L601: “… the ROC curve was obtained using the ROCR package. The Sensitivity was calculated as follow: Se=P/TP, representing the number of samples detected as mutated (P) among the true positive samples (determined by NGS/sanger). The specificity was calculated as follow : Spe= N/TN, meaning the number of samples detected as unmutated among the true negative samples (determined by NGS/Sanger).

L 643: “Figure S5 : ROC curve analysed for VAF values obtained by ddPCR.” 

-The comparison of the two Idylla and ddPCR methods in terms of the time required to perform the test and its cost should be added in the article.

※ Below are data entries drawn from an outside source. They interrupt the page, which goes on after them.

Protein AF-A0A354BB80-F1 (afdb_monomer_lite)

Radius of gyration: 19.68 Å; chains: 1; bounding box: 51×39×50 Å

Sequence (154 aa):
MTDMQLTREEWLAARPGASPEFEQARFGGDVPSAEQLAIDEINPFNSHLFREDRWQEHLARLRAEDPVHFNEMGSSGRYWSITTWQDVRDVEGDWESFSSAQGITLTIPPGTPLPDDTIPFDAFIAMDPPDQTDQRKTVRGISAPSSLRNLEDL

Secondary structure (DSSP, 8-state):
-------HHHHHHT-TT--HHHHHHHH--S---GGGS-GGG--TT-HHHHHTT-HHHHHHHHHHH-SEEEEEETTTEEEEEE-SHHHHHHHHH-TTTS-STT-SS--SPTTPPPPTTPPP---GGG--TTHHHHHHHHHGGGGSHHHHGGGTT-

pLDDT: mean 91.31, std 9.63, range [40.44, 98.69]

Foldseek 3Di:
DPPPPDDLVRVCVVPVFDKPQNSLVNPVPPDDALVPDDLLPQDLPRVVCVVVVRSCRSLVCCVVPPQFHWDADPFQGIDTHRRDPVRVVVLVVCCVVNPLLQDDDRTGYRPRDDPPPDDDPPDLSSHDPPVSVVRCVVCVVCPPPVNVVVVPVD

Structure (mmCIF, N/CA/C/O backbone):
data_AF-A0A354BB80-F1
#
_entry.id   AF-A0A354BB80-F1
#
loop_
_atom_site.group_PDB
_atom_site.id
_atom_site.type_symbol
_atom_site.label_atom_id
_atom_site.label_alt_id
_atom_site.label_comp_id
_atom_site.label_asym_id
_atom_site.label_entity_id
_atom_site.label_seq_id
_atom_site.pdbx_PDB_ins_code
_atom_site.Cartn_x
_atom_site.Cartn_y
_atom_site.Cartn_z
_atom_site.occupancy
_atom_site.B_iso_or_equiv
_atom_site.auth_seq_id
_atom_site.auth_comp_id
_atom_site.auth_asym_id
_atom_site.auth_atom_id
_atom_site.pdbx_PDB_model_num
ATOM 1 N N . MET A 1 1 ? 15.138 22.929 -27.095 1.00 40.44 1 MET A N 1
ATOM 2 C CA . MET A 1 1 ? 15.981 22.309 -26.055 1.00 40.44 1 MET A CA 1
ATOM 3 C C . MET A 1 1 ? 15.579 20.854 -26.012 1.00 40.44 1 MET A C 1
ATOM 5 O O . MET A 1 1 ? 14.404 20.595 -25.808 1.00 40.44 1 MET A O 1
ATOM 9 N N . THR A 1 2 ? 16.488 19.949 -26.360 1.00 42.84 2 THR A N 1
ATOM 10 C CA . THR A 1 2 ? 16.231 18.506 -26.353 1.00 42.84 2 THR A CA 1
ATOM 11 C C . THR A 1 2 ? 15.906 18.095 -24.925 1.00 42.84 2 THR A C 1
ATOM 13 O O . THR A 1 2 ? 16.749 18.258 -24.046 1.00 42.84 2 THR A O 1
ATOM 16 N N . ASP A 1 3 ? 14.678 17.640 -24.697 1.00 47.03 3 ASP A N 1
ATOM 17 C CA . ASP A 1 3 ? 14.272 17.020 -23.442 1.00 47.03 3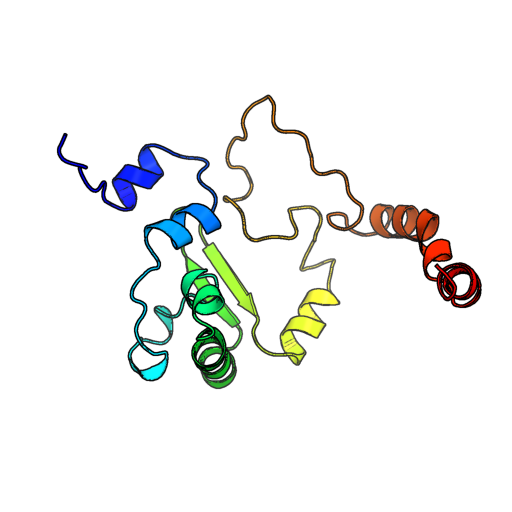 ASP A CA 1
ATOM 18 C C . ASP A 1 3 ? 15.072 15.718 -23.334 1.00 47.03 3 ASP A C 1
ATOM 20 O O . ASP A 1 3 ? 14.757 14.719 -23.982 1.00 47.03 3 ASP A O 1
ATOM 24 N N . MET A 1 4 ? 16.223 15.772 -22.660 1.00 58.41 4 MET A N 1
ATOM 25 C CA . MET A 1 4 ? 16.995 14.573 -22.367 1.00 58.41 4 MET A CA 1
ATOM 26 C C . MET A 1 4 ? 16.129 13.745 -21.426 1.00 58.41 4 MET A C 1
ATOM 28 O O . MET A 1 4 ? 16.005 14.069 -20.245 1.00 58.41 4 MET A O 1
ATOM 32 N N . GLN A 1 5 ? 15.481 12.713 -21.966 1.00 79.38 5 GLN A N 1
ATOM 33 C CA . GLN A 1 5 ? 14.740 11.751 -21.167 1.00 79.38 5 GLN A CA 1
ATOM 34 C C . GLN A 1 5 ? 15.739 11.031 -20.262 1.00 79.38 5 GLN A C 1
ATOM 36 O O . GLN A 1 5 ? 16.383 10.073 -20.678 1.00 79.38 5 GLN A O 1
ATOM 41 N N . LEU A 1 6 ? 15.900 11.546 -19.040 1.00 85.44 6 LEU A N 1
ATOM 42 C CA . LEU A 1 6 ? 16.645 10.873 -17.982 1.00 85.44 6 LEU A CA 1
ATOM 43 C C . LEU A 1 6 ? 16.096 9.456 -17.837 1.00 85.44 6 LEU A C 1
ATOM 45 O O . LEU A 1 6 ? 14.873 9.268 -17.775 1.00 85.44 6 LEU A O 1
ATOM 49 N N . THR A 1 7 ? 16.996 8.483 -17.750 1.00 91.56 7 THR A N 1
ATOM 50 C CA . THR A 1 7 ? 16.640 7.125 -17.340 1.00 91.56 7 THR A CA 1
ATOM 51 C C . THR A 1 7 ? 16.011 7.148 -15.942 1.00 91.56 7 THR A C 1
ATOM 53 O O . THR A 1 7 ? 16.156 8.116 -15.186 1.00 91.56 7 THR A O 1
ATOM 56 N N . ARG A 1 8 ? 15.297 6.076 -15.576 1.00 91.06 8 ARG A N 1
ATOM 57 C CA . ARG A 1 8 ? 14.691 5.955 -14.240 1.00 91.06 8 ARG A CA 1
ATOM 58 C C . ARG A 1 8 ? 15.733 6.118 -13.130 1.00 91.06 8 ARG A C 1
ATOM 60 O O . ARG A 1 8 ? 15.497 6.865 -12.185 1.00 91.06 8 ARG A O 1
ATOM 67 N N . GLU A 1 9 ? 16.891 5.484 -13.288 1.00 90.81 9 GLU A N 1
ATOM 68 C CA . GLU A 1 9 ? 18.001 5.551 -12.334 1.00 90.81 9 GLU A CA 1
ATOM 69 C C . GLU A 1 9 ? 18.566 6.972 -12.205 1.00 90.81 9 GLU A C 1
ATOM 71 O O . GLU A 1 9 ? 18.653 7.499 -11.098 1.00 90.81 9 GLU A O 1
ATOM 76 N N . GLU A 1 10 ? 18.860 7.645 -13.322 1.00 93.00 10 GLU A N 1
ATOM 77 C CA . GLU A 1 10 ? 19.352 9.031 -13.303 1.00 93.00 10 GLU A CA 1
ATOM 78 C C . GLU A 1 10 ? 18.329 9.998 -12.688 1.00 93.00 10 GLU A C 1
ATOM 80 O O . GLU A 1 10 ? 18.691 10.943 -11.983 1.00 93.00 10 GLU A O 1
ATOM 85 N N . TRP A 1 11 ? 17.035 9.772 -12.937 1.00 92.44 11 TRP A N 1
ATOM 86 C CA . TRP A 1 11 ? 15.969 10.606 -12.391 1.00 92.44 11 TRP A CA 1
ATOM 87 C C . TRP A 1 11 ? 15.814 10.448 -10.875 1.00 92.44 11 TRP A C 1
ATOM 89 O O . TRP A 1 11 ? 15.637 11.465 -10.194 1.00 92.44 11 TRP A O 1
ATOM 99 N N . LEU A 1 12 ? 15.909 9.214 -10.364 1.00 90.31 12 LEU A N 1
ATOM 100 C CA . LEU A 1 12 ? 15.892 8.901 -8.931 1.00 90.31 12 LEU A CA 1
ATOM 101 C C . LEU A 1 12 ? 17.155 9.421 -8.235 1.00 90.31 12 LEU A C 1
ATOM 103 O O . LEU A 1 12 ? 17.058 10.051 -7.186 1.00 90.31 12 LEU A O 1
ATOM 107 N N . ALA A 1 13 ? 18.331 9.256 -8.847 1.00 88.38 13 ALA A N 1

We have evaluated the costs and modified the text as follows :

L195 : Table 1 : price comparison has been summarized

L 515 : “In our assessment, we found that the cost of Idylla was approximately twice that of ddPCR when starting from extracted DNA (see Table 1 and material and method section).”

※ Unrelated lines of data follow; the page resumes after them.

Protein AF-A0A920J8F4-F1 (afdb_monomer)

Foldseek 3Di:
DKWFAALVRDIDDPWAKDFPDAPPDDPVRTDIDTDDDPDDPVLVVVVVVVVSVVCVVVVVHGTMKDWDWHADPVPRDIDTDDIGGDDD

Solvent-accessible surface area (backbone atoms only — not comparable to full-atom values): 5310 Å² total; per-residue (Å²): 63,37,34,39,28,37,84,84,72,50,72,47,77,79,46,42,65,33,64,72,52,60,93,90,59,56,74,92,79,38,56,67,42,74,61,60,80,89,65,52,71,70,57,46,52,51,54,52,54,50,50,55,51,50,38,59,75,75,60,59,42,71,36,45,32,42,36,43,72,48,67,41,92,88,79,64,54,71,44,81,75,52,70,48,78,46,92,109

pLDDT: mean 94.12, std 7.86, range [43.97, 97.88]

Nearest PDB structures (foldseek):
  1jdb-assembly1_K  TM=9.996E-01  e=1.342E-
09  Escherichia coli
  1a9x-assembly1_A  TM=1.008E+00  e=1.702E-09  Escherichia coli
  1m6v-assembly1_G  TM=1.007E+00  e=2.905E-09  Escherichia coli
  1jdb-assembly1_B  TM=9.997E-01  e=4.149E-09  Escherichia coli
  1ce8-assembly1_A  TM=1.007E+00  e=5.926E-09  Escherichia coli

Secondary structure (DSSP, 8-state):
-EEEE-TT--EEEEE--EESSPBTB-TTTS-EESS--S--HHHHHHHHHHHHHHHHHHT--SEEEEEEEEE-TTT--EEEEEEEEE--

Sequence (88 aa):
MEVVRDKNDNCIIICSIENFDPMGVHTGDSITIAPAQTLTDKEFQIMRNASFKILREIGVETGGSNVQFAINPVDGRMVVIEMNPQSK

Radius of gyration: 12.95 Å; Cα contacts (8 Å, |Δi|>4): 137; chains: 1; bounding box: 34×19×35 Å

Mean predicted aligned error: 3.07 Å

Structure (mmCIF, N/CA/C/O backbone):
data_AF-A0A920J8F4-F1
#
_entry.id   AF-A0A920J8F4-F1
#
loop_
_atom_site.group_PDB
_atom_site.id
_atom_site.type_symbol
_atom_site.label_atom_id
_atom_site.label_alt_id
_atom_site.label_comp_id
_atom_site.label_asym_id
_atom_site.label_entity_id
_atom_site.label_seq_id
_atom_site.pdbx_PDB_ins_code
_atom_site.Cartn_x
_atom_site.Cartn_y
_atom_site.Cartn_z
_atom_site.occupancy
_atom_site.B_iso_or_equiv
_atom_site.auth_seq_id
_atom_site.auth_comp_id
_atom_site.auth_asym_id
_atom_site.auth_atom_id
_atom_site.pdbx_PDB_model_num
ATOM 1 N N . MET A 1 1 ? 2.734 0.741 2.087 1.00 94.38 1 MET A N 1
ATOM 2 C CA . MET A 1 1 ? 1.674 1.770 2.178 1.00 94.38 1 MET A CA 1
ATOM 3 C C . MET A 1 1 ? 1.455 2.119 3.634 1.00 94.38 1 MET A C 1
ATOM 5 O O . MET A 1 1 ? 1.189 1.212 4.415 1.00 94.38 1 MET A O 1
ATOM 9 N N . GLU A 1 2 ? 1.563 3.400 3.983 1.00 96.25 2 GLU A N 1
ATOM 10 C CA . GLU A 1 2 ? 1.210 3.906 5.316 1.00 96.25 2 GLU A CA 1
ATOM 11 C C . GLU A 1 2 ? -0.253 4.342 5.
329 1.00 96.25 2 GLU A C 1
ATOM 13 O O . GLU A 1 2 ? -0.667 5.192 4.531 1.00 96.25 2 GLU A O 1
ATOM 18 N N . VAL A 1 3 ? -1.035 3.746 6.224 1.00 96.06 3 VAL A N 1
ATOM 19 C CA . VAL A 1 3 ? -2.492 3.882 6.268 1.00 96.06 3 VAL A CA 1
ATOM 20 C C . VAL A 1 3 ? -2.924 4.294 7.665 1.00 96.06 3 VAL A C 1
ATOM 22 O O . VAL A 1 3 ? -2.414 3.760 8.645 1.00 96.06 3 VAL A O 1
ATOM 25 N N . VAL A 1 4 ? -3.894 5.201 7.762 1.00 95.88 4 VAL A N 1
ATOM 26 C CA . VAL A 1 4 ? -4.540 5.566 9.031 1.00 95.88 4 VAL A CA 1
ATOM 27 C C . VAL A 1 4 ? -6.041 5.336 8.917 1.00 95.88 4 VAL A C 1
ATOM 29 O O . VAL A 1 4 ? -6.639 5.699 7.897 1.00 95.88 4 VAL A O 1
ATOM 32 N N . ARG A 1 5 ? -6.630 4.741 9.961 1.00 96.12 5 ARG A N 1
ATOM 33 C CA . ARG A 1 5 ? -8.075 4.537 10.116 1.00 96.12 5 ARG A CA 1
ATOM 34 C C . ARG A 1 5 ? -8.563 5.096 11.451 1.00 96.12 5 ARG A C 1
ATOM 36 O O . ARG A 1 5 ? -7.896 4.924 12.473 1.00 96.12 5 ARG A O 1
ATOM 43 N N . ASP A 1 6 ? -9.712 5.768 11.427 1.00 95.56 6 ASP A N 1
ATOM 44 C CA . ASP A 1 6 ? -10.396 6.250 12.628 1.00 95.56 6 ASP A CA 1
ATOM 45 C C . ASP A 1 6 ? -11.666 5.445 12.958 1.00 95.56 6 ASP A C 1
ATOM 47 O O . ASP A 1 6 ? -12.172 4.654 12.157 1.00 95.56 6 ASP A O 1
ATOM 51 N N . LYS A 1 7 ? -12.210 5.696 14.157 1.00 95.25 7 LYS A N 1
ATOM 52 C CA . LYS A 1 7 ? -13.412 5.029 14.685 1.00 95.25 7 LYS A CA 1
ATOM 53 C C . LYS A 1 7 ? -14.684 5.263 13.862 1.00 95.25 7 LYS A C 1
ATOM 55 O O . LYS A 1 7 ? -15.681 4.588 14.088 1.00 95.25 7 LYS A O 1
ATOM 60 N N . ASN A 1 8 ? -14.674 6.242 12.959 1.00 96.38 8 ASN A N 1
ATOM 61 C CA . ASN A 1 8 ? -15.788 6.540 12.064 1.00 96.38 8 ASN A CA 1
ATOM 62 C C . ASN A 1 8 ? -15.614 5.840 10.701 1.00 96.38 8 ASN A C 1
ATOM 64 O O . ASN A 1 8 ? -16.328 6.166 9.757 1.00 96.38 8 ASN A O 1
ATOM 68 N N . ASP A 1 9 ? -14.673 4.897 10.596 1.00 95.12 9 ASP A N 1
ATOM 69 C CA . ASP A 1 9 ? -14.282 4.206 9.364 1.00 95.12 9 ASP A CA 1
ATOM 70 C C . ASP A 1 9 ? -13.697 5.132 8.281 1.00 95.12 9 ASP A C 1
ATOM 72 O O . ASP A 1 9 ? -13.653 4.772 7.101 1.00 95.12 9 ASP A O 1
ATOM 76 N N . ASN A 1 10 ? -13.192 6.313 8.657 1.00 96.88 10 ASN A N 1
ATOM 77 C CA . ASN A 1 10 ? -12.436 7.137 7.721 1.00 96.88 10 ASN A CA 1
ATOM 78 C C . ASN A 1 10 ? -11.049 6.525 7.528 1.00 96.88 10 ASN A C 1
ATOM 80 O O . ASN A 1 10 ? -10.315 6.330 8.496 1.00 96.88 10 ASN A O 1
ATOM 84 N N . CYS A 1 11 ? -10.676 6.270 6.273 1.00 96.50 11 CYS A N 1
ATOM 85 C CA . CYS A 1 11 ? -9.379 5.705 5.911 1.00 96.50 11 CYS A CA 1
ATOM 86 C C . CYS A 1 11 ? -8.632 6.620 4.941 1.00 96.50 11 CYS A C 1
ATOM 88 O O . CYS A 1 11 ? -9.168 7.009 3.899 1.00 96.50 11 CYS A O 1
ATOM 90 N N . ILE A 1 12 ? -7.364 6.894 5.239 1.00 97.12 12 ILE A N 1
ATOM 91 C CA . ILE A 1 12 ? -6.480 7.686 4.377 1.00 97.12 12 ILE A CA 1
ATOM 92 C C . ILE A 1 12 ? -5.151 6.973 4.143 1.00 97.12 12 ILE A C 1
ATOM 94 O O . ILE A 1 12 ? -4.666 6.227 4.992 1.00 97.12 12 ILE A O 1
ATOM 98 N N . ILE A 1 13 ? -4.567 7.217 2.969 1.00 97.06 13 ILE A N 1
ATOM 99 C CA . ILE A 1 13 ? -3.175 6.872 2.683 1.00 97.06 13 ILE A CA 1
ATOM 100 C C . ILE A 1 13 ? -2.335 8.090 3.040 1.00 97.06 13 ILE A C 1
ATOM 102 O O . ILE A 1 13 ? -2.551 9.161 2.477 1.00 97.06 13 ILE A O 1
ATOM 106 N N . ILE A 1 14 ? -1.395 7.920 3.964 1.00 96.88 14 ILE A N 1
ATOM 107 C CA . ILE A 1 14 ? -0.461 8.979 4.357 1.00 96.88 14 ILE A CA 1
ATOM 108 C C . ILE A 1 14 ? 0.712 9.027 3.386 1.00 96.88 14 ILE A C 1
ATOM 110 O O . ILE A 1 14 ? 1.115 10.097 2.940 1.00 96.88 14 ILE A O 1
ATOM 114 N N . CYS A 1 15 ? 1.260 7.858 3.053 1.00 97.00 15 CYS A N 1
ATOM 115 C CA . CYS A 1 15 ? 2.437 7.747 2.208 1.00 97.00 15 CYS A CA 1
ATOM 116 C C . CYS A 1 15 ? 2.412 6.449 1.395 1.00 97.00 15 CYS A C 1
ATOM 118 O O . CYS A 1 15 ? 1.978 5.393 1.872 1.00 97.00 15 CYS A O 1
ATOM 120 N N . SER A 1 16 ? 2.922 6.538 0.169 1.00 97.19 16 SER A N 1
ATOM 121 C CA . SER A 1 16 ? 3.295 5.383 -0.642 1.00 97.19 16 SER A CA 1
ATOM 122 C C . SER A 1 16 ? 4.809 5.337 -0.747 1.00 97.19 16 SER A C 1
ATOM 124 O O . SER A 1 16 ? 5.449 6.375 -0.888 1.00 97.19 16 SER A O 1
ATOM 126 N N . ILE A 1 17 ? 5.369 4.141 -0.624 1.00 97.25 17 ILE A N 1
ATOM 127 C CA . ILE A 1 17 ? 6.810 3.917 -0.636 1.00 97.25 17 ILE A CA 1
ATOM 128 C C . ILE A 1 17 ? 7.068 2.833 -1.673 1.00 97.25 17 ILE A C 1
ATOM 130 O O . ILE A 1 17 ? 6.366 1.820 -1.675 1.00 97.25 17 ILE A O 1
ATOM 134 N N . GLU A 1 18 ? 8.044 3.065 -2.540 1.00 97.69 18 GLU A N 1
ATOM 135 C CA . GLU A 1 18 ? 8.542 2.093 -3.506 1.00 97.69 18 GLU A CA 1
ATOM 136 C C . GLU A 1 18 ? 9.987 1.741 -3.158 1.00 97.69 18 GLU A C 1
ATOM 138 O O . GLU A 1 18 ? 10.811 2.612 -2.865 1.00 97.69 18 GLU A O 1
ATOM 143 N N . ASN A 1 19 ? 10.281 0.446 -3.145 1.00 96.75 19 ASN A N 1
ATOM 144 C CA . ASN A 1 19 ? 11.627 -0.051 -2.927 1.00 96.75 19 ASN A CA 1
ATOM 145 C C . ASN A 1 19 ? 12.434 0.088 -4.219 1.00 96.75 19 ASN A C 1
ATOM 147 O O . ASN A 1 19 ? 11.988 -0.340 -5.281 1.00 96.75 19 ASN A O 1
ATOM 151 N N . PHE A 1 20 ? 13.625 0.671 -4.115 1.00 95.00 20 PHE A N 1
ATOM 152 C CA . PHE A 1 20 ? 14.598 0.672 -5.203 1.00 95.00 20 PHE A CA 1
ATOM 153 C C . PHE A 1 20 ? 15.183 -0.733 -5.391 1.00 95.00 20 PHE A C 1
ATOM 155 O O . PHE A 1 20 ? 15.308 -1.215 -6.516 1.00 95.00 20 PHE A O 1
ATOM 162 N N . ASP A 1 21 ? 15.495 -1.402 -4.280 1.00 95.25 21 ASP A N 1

L608 : in the material and methods section :

“4.4. Cost and Hands-on Time

A cost analysis was conducted for both single-patient and multi-patient scenarios, considering the expenses associated with hands-on time and reagent kit costs. Notably, this calculation excludes the costs of consumable materials not included in the kit, equipment procurement and maintenance. The hourly rate for technical labor was set at €41/hour, while biological interpretation was valued at €97/hour, following French regulations. For the Idylla system, the estimated technical time required was 10 minutes, encompassing DNA deposition and cartridge preparation, as well as the initiation of the analysis on the Idylla instrument. Biological interpretation took an additional 15 minutes for visualization and curve validation. The cartridge cost was €220. For ddPCR, the total cost was determined based on 1.4 hours of hands-on technical work, which included PCR mix preparation and droplet generation (45 minutes), droplet reading (20 minutes), and droplet selection for genotyping using Quantasoft software (20 minutes). Additionally, 20 minutes of pathologist time was considered, and reagent costs ranged from €60 to €24 for 1 to 10 simultaneous analyses (regardless of the number of samples, both negative and positive controls were required for each run). Importantly, the ddPCR experiment allowed for the management of several samples within 5 hours of hands-on time, whereas the Idylla device could process only one sample in 3 hours.”

Comments on the Quality of English Language

The manuscript has been corrected by the English proofreading department of the Hospices Civils de Lyon

We added this mention in the acknowledgment section

L 668 : “We thank Véréna Landel (Direction de la Recherche en Santé, Hospices Civils de Lyon) for her help in manuscript preparation.”